Clinical studies of yFMT for healthy aging

Four frail older patients with CDI were treated at home using nasojejunal tube-delivered or encapsulated donor feces. All patients aged more than 80 years and improved clinically with one FMT. No adverse events related to FMT were observed. This case report shows that frail older people may benefit from FMT both for clinical cure and for palliation [41]. Another study demonstrated that FMT can palliate CDI symptoms and improve cognitive functions for older patients with both CDI and dementia when compared to those who did not receive FMT. FMT led to changes in the gut microbiota composition, alanine, aspartate, and glutamate metabolism pathways were also changed by FMT. The authors suggest that FMT may effectively delay cognitive decline in patients with dementia [47].

Detrimental Effects of Old Feces

Decrease lifespan

FMT from older progeroid mice to younger progeroid mice caused reduced survival with a reduction in median lifespan [24]. Flies that were fed with aged-fly homogenate showed significantly decreased lifespan, compared to flies that were fed with young-fly homogenate [48].

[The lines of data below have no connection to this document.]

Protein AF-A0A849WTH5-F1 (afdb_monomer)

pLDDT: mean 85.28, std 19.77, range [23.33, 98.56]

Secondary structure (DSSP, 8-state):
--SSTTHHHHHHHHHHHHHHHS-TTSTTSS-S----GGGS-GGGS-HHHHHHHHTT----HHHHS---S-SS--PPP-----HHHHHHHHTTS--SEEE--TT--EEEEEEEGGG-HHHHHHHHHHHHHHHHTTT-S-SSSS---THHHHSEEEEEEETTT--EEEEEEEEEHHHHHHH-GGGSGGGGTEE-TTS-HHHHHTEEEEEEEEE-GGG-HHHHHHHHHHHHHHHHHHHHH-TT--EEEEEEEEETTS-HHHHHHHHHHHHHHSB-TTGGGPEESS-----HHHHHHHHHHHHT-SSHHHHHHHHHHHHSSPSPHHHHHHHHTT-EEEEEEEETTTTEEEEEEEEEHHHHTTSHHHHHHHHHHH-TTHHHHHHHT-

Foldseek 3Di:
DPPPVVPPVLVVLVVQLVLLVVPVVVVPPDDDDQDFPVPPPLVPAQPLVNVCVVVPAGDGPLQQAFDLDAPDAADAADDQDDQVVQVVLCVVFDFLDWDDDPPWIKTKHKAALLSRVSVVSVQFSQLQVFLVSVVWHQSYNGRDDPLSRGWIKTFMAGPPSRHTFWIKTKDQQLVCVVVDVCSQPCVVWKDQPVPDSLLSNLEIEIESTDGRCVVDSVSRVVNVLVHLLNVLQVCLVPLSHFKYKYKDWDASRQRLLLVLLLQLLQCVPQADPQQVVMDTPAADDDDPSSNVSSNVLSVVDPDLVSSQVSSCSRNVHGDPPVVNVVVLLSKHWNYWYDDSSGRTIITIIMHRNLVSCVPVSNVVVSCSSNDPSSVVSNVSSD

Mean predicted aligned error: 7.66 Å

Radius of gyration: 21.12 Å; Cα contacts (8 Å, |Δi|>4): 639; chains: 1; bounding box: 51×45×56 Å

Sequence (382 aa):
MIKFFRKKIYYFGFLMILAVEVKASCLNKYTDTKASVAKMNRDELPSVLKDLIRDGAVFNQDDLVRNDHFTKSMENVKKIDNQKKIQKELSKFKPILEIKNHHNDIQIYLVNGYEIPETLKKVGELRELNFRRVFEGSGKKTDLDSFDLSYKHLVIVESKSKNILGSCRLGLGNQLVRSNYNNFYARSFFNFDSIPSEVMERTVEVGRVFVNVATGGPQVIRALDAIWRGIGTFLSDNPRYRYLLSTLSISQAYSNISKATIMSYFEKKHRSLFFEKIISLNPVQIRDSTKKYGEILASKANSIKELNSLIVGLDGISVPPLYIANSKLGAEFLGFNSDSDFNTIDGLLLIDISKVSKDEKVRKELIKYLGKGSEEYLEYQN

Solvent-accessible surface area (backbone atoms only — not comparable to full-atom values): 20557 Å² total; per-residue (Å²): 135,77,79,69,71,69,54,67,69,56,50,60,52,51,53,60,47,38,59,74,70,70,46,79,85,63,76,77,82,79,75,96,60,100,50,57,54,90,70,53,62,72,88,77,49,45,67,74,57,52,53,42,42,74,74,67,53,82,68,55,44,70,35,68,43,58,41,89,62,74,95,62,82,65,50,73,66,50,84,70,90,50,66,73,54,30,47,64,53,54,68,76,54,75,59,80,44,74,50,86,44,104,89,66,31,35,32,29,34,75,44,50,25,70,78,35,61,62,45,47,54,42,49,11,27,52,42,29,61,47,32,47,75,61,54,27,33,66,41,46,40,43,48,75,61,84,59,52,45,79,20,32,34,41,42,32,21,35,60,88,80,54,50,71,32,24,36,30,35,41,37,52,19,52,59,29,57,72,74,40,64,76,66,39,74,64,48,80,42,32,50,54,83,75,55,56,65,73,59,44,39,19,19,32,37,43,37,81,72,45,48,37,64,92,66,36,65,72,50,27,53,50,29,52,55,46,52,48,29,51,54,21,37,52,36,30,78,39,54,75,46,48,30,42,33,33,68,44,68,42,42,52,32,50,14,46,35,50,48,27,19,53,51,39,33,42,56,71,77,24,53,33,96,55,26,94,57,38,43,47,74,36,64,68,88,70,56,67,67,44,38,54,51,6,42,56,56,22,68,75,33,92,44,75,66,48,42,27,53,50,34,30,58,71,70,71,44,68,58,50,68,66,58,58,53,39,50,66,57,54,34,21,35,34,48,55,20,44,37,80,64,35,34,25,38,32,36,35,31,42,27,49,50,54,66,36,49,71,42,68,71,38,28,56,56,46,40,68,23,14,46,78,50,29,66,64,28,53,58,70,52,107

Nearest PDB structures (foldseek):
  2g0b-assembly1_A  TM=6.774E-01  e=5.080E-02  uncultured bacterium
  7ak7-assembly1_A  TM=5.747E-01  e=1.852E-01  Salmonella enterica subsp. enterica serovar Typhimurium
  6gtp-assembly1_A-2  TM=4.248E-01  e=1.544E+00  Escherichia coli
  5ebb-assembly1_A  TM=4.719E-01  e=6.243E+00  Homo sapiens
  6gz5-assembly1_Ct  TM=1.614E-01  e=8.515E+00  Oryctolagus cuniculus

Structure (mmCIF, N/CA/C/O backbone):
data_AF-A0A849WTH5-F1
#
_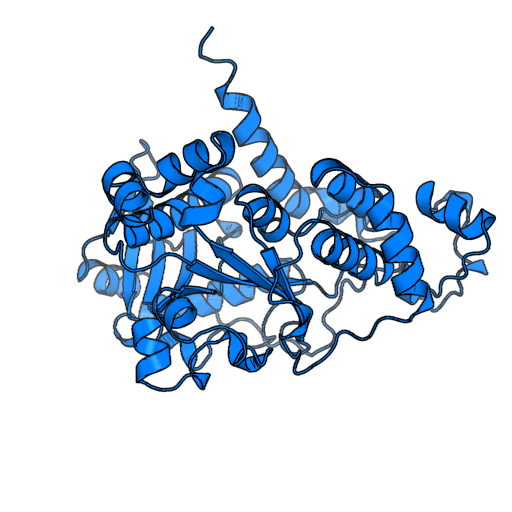entry.id   AF-A0A849WTH5-F1
#
loop_
_atom_site.group_PDB
_atom_site.id
_atom_site.type_symbol
_atom_site.label_atom_id
_atom_site.label_alt_id
_atom_site.label_comp_id
_atom_site.label_asym_id
_atom_site.label_entity_id
_atom_site.label_seq_id
_atom_site.pdbx_PDB_ins_code
_atom_site.Cartn_x
_atom_site.Cartn_y
_atom_site.Cartn_z
_atom_site.occupancy
_atom_site.B_iso_or_equiv
_atom_site.auth_seq_id
_atom_site.auth_comp_id
_atom_site.auth_asym_id
_atom_site.auth_atom_id
_atom_site.pdbx_PDB_model_num
ATOM 1 N N . MET A 1 1 ? 24.821 0.138 26.214 1.00 28.84 1 MET A N 1
ATOM 2 C CA . MET A 1 1 ? 24.843 -0.470 24.862 1.00 28.84 1 MET A CA 1
ATOM 3 C C . MET A 1 1 ? 23.457 -0.605 24.186 1.00 28.84 1 MET A C 1
ATOM 5 O O . MET A 1 1 ? 23.387 -1.082 23.066 1.00 28.84 1 MET A O 1
ATOM 9 N N . ILE A 1 2 ? 22.358 -0.108 24.789 1.00 26.89 2 ILE A N 1
ATOM 10 C CA . ILE A 1 2 ? 20.964 -0.268 24.291 1.00 26.89 2 ILE A CA 1
ATOM 11 C C . ILE A 1 2 ? 20.426 0.977 23.534 1.00 26.89 2 ILE A C 1
ATOM 13 O O . ILE A 1 2 ? 19.390 0.931 22.877 1.00 26.89 2 ILE A O 1
ATOM 17 N N . LYS A 1 3 ? 21.160 2.101 23.526 1.00 23.78 3 LYS A N 1
ATOM 18 C CA . LYS A 1 3 ? 20.755 3.344 22.829 1.00 23.78 3 LYS A CA 1
ATOM 19 C C . LYS A 1 3 ? 21.148 3.417 21.341 1.00 23.78 3 LYS A C 1
ATOM 21 O O . LYS A 1 3 ? 20.675 4.311 20.647 1.00 23.78 3 LYS A O 1
ATOM 26 N N . PHE A 1 4 ? 21.958 2.486 20.827 1.00 23.36 4 PHE A N 1
ATOM 27 C CA . PHE A 1 4 ? 22.495 2.558 19.455 1.00 23.36 4 PHE A CA 1
ATOM 28 C C . PHE A 1 4 ? 21.613 1.869 18.391 1.00 23.36 4 PHE A C 1
ATOM 30 O O . PHE A 1 4 ? 21.642 2.251 17.224 1.00 23.36 4 PHE A O 1
ATOM 37 N N . PHE A 1 5 ? 20.748 0.923 18.783 1.00 23.33 5 PHE A N 1
ATOM 38 C CA . PHE A 1 5 ? 19.882 0.187 17.845 1.00 23.33 5 PHE A CA 1
ATOM 39 C C . PHE A 1 5 ? 18.570 0.902 17.486 1.00 23.33 5 PHE A C 1
ATOM 41 O O . PHE A 1 5 ? 17.972 0.609 16.453 1.00 23.33 5 PHE A O 1
ATOM 48 N N . ARG A 1 6 ? 18.155 1.917 18.258 1.00 25.91 6 ARG A N 1
ATOM 49 C CA . ARG A 1 6 ? 16.961 2.727 17.950 1.00 25.91 6 ARG A CA 1
ATOM 50 C C . ARG A 1 6 ? 17.156 3.717 16.792 1.00 25.91 6 ARG A C 1
ATOM 52 O O . ARG A 1 6 ? 16.172 4.270 16.332 1.00 25.91 6 ARG A O 1
ATOM 59 N N . LYS A 1 7 ? 18.371 3.942 16.273 1.00 25.06 7 LYS A N 1
ATOM 60 C CA . LYS A 1 7 ? 18.611 4.941 15.205 1.00 25.06 7 LYS A CA 1
ATOM 61 C C . LYS A 1 7 ? 18.439 4.423 13.766 1.00 25.06 7 LYS A C 1
ATOM 63 O O . LYS A 1 7 ? 18.158 5.229 12.887 1.00 25.06 7 LYS A O 1
ATOM 68 N N . LYS A 1 8 ? 18.551 3.114 13.493 1.00 25.47 8 LYS A N 1
ATOM 69 C CA . LYS A 1 8 ? 18.568 2.594 12.103 1.00 25.47 8 LYS A CA 1
ATOM 70 C C . LYS A 1 8 ? 17.190 2.418 11.449 1.00 25.47 8 LYS A C 1
ATOM 72 O O . LYS A 1 8 ? 17.093 2.553 10.236 1.00 25.47 8 LYS A O 1
ATOM 77 N N . ILE A 1 9 ? 16.129 2.196 12.227 1.00 31.00 9 ILE A N 1
ATOM 78 C CA . ILE A 1 9 ? 14.752 2.095 11.697 1.00 31.00 9 ILE A CA 1
ATOM 79 C C . ILE A 1 9 ? 14.148 3.493 11.466 1.00 31.00 9 ILE A C 1
ATOM 81 O O . ILE A 1 9 ? 13.442 3.713 10.487 1.00 31.00 9 ILE A O 1
ATOM 85 N N . TYR A 1 10 ? 14.509 4.471 12.302 1.00 30.28 10 TYR A N 1
ATOM 86 C CA . TYR A 1 10 ? 14.016 5.848 12.196 1.00 30.28 10 TYR A CA 1
ATOM 87 C C . TYR A 1 10 ? 14.669 6.638 11.049 1.00 30.28 10 TYR A C 1
ATOM 89 O O . TYR A 1 10 ? 14.011 7.478 10.444 1.00 30.28 10 TYR A O 1
ATOM 97 N N . TYR A 1 11 ? 15.918 6.329 10.678 1.00 28.56 11 TYR A N 1
ATOM 98 C CA . TYR A 1 11 ? 16.602 7.000 9.562 1.00 28.56 11 TYR A CA 1
ATOM 99 C C . TYR A 1 11 ? 16.092 6.579 8.174 1.00 28.56 11 TYR A C 1
ATOM 101 O O . TYR A 1 11 ? 16.151 7.373 7.239 1.00 28.56 11 TYR A O 1
ATOM 109 N N . PHE A 1 12 ? 15.552 5.364 8.027 1.00 31.42 12 PHE A N 1
ATOM 110 C CA . PHE A 1 12 ? 15.053 4.876 6.733 1.00 31.42 12 PHE A CA 1
ATOM 111 C C . PHE A 1 12 ? 13.680 5.470 6.374 1.00 31.42 12 PHE A C 1
ATOM 113 O O . PHE A 1 12 ? 13.413 5.725 5.206 1.00 31.42 12 PHE A O 1
ATOM 120 N N . GLY A 1 13 ? 12.837 5.763 7.374 1.00 29.58 13 GLY A N 1
ATOM 121 C CA . GLY A 1 13 ? 11.595 6.524 7.179 1.00 29.58 13 GLY A CA 1
ATOM 122 C C . GLY A 1 13 ? 11.841 8.020 6.956 1.00 29.58 13 GLY A C 1
ATOM 123 O O . GLY A 1 13 ? 11.158 8.642 6.148 1.00 29.58 13 GLY A O 1
ATOM 124 N N . PHE A 1 14 ? 12.863 8.585 7.611 1.00 33.12 14 PHE A N 1
ATOM 125 C CA . PHE A 1 14 ? 13.236 9.996 7.467 1.00 33.12 14 PHE A CA 1
ATOM 126 C C . PHE A 1 14 ? 13.772 10.313 6.061 1.00 33.12 14 PHE A C 1
ATOM 128 O O . PHE A 1 14 ? 13.415 11.339 5.500 1.00 33.12 14 PHE A O 1
ATOM 135 N N . LEU A 1 15 ? 14.528 9.398 5.438 1.00 30.55 15 LEU A N 1
ATOM 136 C CA . LEU A 1 15 ? 14.988 9.533 4.045 1.00 30.55 15 LEU A CA 1
ATOM 137 C C . LEU A 1 15 ? 13.870 9.374 3.001 1.00 30.55 15 LEU A C 1
ATOM 139 O O . LEU A 1 15 ? 13.979 9.950 1.927 1.00 30.55 15 LEU A O 1
ATOM 143 N N . MET A 1 16 ? 12.792 8.646 3.306 1.00 33.94 16 MET A N 1
ATOM 144 C CA . MET A 1 16 ? 11.657 8.456 2.386 1.00 33.94 16 MET A CA 1
ATOM 145 C C . MET A 1 16 ? 10.699 9.650 2.375 1.00 33.94 16 MET A C 1
ATOM 147 O O . MET A 1 16 ? 10.090 9.938 1.352 1.00 33.94 16 MET A O 1
ATOM 151 N N . ILE A 1 17 ? 10.598 10.373 3.492 1.00 34.72 17 ILE A N 1
ATOM 152 C CA . ILE A 1 17 ? 9.807 11.609 3.577 1.00 34.72 17 ILE A CA 1
ATOM 153 C C . ILE A 1 17 ? 10.651 12.815 3.150 1.00 34.72 17 ILE A C 1
ATOM 155 O O . ILE A 1 17 ? 10.159 13.673 2.425 1.00 34.72 17 ILE A O 1
ATOM 159 N N . LEU A 1 18 ? 11.958 12.819 3.445 1.00 28.61 18 LEU A N 1
ATOM 160 C CA . LEU A 1 18 ? 12.894 13.753 2.812 1.00 28.61 18 LEU A CA 1
ATOM 161 C C . LEU A 1 18 ? 13.050 13.496 1.308 1.00 28.61 18 LEU A C 1
ATOM 163 O O . LEU A 1 18 ? 13.380 14.428 0.600 1.00 28.61 18 LEU A O 1
ATOM 167 N N . ALA A 1 19 ? 12.777 12.308 0.762 1.00 34.47 19 ALA A N 1
ATOM 168 C CA . ALA A 1 19 ? 12.738 12.137 -0.696 1.00 34.47 19 ALA A CA 1
ATOM 169 C C . ALA A 1 19 ? 11.569 12.907 -1.343 1.00 34.47 19 ALA A C 1
ATOM 171 O O . ALA A 1 19 ? 11.675 13.309 -2.499 1.00 34.47 19 ALA A O 1
ATOM 172 N N . VAL A 1 20 ? 10.501 13.174 -0.581 1.00 37.91 20 VAL A N 1
ATOM 173 C CA . VAL A 1 20 ? 9.379 14.028 -0.997 1.00 37.91 20 VAL A CA 1
ATOM 174 C C . VAL A 1 20 ? 9.684 15.518 -0.745 1.00 37.91 20 VAL A C 1
ATOM 176 O O . VAL A 1 20 ? 9.203 16.361 -1.495 1.00 37.91 20 VAL A O 1
ATOM 179 N N . GLU A 1 21 ? 10.538 15.863 0.232 1.00 31.19 21 GLU A N 1
ATOM 180 C CA . GLU A 1 21 ? 10.876 17.263 0.580 1.00 31.19 21 GLU A CA 1
ATOM 181 C C . GLU A 1 21 ? 12.258 17.782 0.095 1.00 31.19 21 GLU A C 1
ATOM 183 O O . GLU A 1 21 ? 12.460 18.990 0.046 1.00 31.19 21 GLU A O 1
ATOM 188 N N . VAL A 1 22 ? 13.214 16.938 -0.326 1.00 28.70 22 VAL A N 1
ATOM 189 C CA . VAL A 1 22 ? 14.612 17.329 -0.668 1.00 28.70 22 VAL A CA 1
ATOM 190 C C . VAL A 1 22 ? 14.969 17.209 -2.154 1.00 28.70 22 VAL A C 1
ATOM 192 O O . VAL A 1 22 ? 16.110 17.446 -2.537 1.00 28.70 22 VAL A O 1
ATOM 195 N N . LYS A 1 23 ? 14.018 16.972 -3.062 1.00 34.00 23 LYS A N 1
ATOM 196 C CA . LYS A 1 23 ? 14.312 17.084 -4.508 1.00 34.00 23 LYS A CA 1
ATOM 197 C C . LYS A 1 23 ? 13.322 17.892 -5.335 1.00 34.00 23 LYS A C 1
ATOM 199 O O . LYS A 1 23 ? 13.266 17.726 -6.547 1.00 34.00 23 LYS A O 1
ATOM 204 N N . ALA A 1 24 ? 12.703 18.904 -4.728 1.00 29.55 24 ALA A N 1
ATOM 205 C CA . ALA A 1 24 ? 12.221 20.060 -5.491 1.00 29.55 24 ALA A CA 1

Detrimental for brain function

Five studies have shown that aFMT in young ones causes cognitive impairment [4953]. aFMT to young mice causes decreased spatial learning and memory but does not affect anxiety-like behavior or motor activity [49]. FMT from aged people or aged mice to young mice can induce cognitive impairment [50,52]. aFMT to young rats also caused cognitive impairment [51]. aFMT to young germ-free (GF) mice induced depressive-like behavior, and impaired short-term memory and spatial memory [53]. The mechanisms for this cognitive impairment include changed brain structure [49,51,52], increased pro-inflammatory cytokines and oxidative stress [51], decreased SCFA-producing bacteria [49,53], and decreased vagus ascending activity [52]. aFMT to young mice decreased neurogenesis and novelty-induced neuronal activation [52], altered expression of proteins involved in synaptic plasticity and neurotransmission in the hippocampus, and changed microglia to an aging-like phenotype [49]. aFMT to young rats decreased the regional homogeneity in the medial prefrontal cortex and hippocampus, changed synaptic structures and decreased dendritic spines, and reduced protein expression of synaptic plasticity [51]. However, one study indicated healthy old gut microbiota transplanted to young GF mice have beneficial effects with increased adult neurogenesis, which may be associated with increased butyrate-producing microbes and pro-longevity hormone fibroblast growth factor 21 (FGF21) [54]. Another study showed that transplanting gut microbiota from centenarians to mice can reduce age-related indices and increase probiotic bacteria and SCFA-producing bacteria [55]. This difference shows that aged gut microbiota may be a double-edged sword. During healthy aging, the gut microbiota may support the health of the host, but when in gut dysbiosis, the microbiome may elicit typical aging characteristics.

Promote inflammaging

aFMT to young GF mice can promote inflammation, with an increased translocation of inflammatory bacterial products into the circulation, and enhanced CD4+ T cell differentiation in the spleen. This effect was associated with lower levels of Akkermansia and higher levels of TM7 bacteria and Proteobacteria [56]. Cohousing aged specific-pathogen-free (SPF) mice with young GF mice can increase levels of plasma tumor necrosis factor (TNF) in young GF mice more than cohousing with young SPF mice [57].

Increase gut permeability

Cohousing aged SPF mice with young GF mice can increase gut paracellular permeability of GF mice, compared to cohousing young SPF mice with young GF mice, which suggests that aFMT increases gut permeability [57].

Other functions

aFMT to young GF mice can transfer the obese phenotypes of aged mice to GF mice, which shows that gut microbiota alone is sufficient to induce some of the manifestations of obesity [58]. Transplanting the gut microbiota of senile osteoporotic rats to young female rats can cause osteoporosis. The changed gut microbiota and the impaired intestinal barrier contributed to the pathogenesis of osteoporosis [59]. Transplanting gut microbiota of aged people to mice can exacerbate acute pancreatitis during both the early and recovery stages, which may be caused by the absence of multiple types of non-dominant species in aged gut microbiota compared to the young gut microbiota, thus decreasing antimicrobial peptides in the pancreas and ileum of recipient mice (Table 1 and Fig. 2) [60].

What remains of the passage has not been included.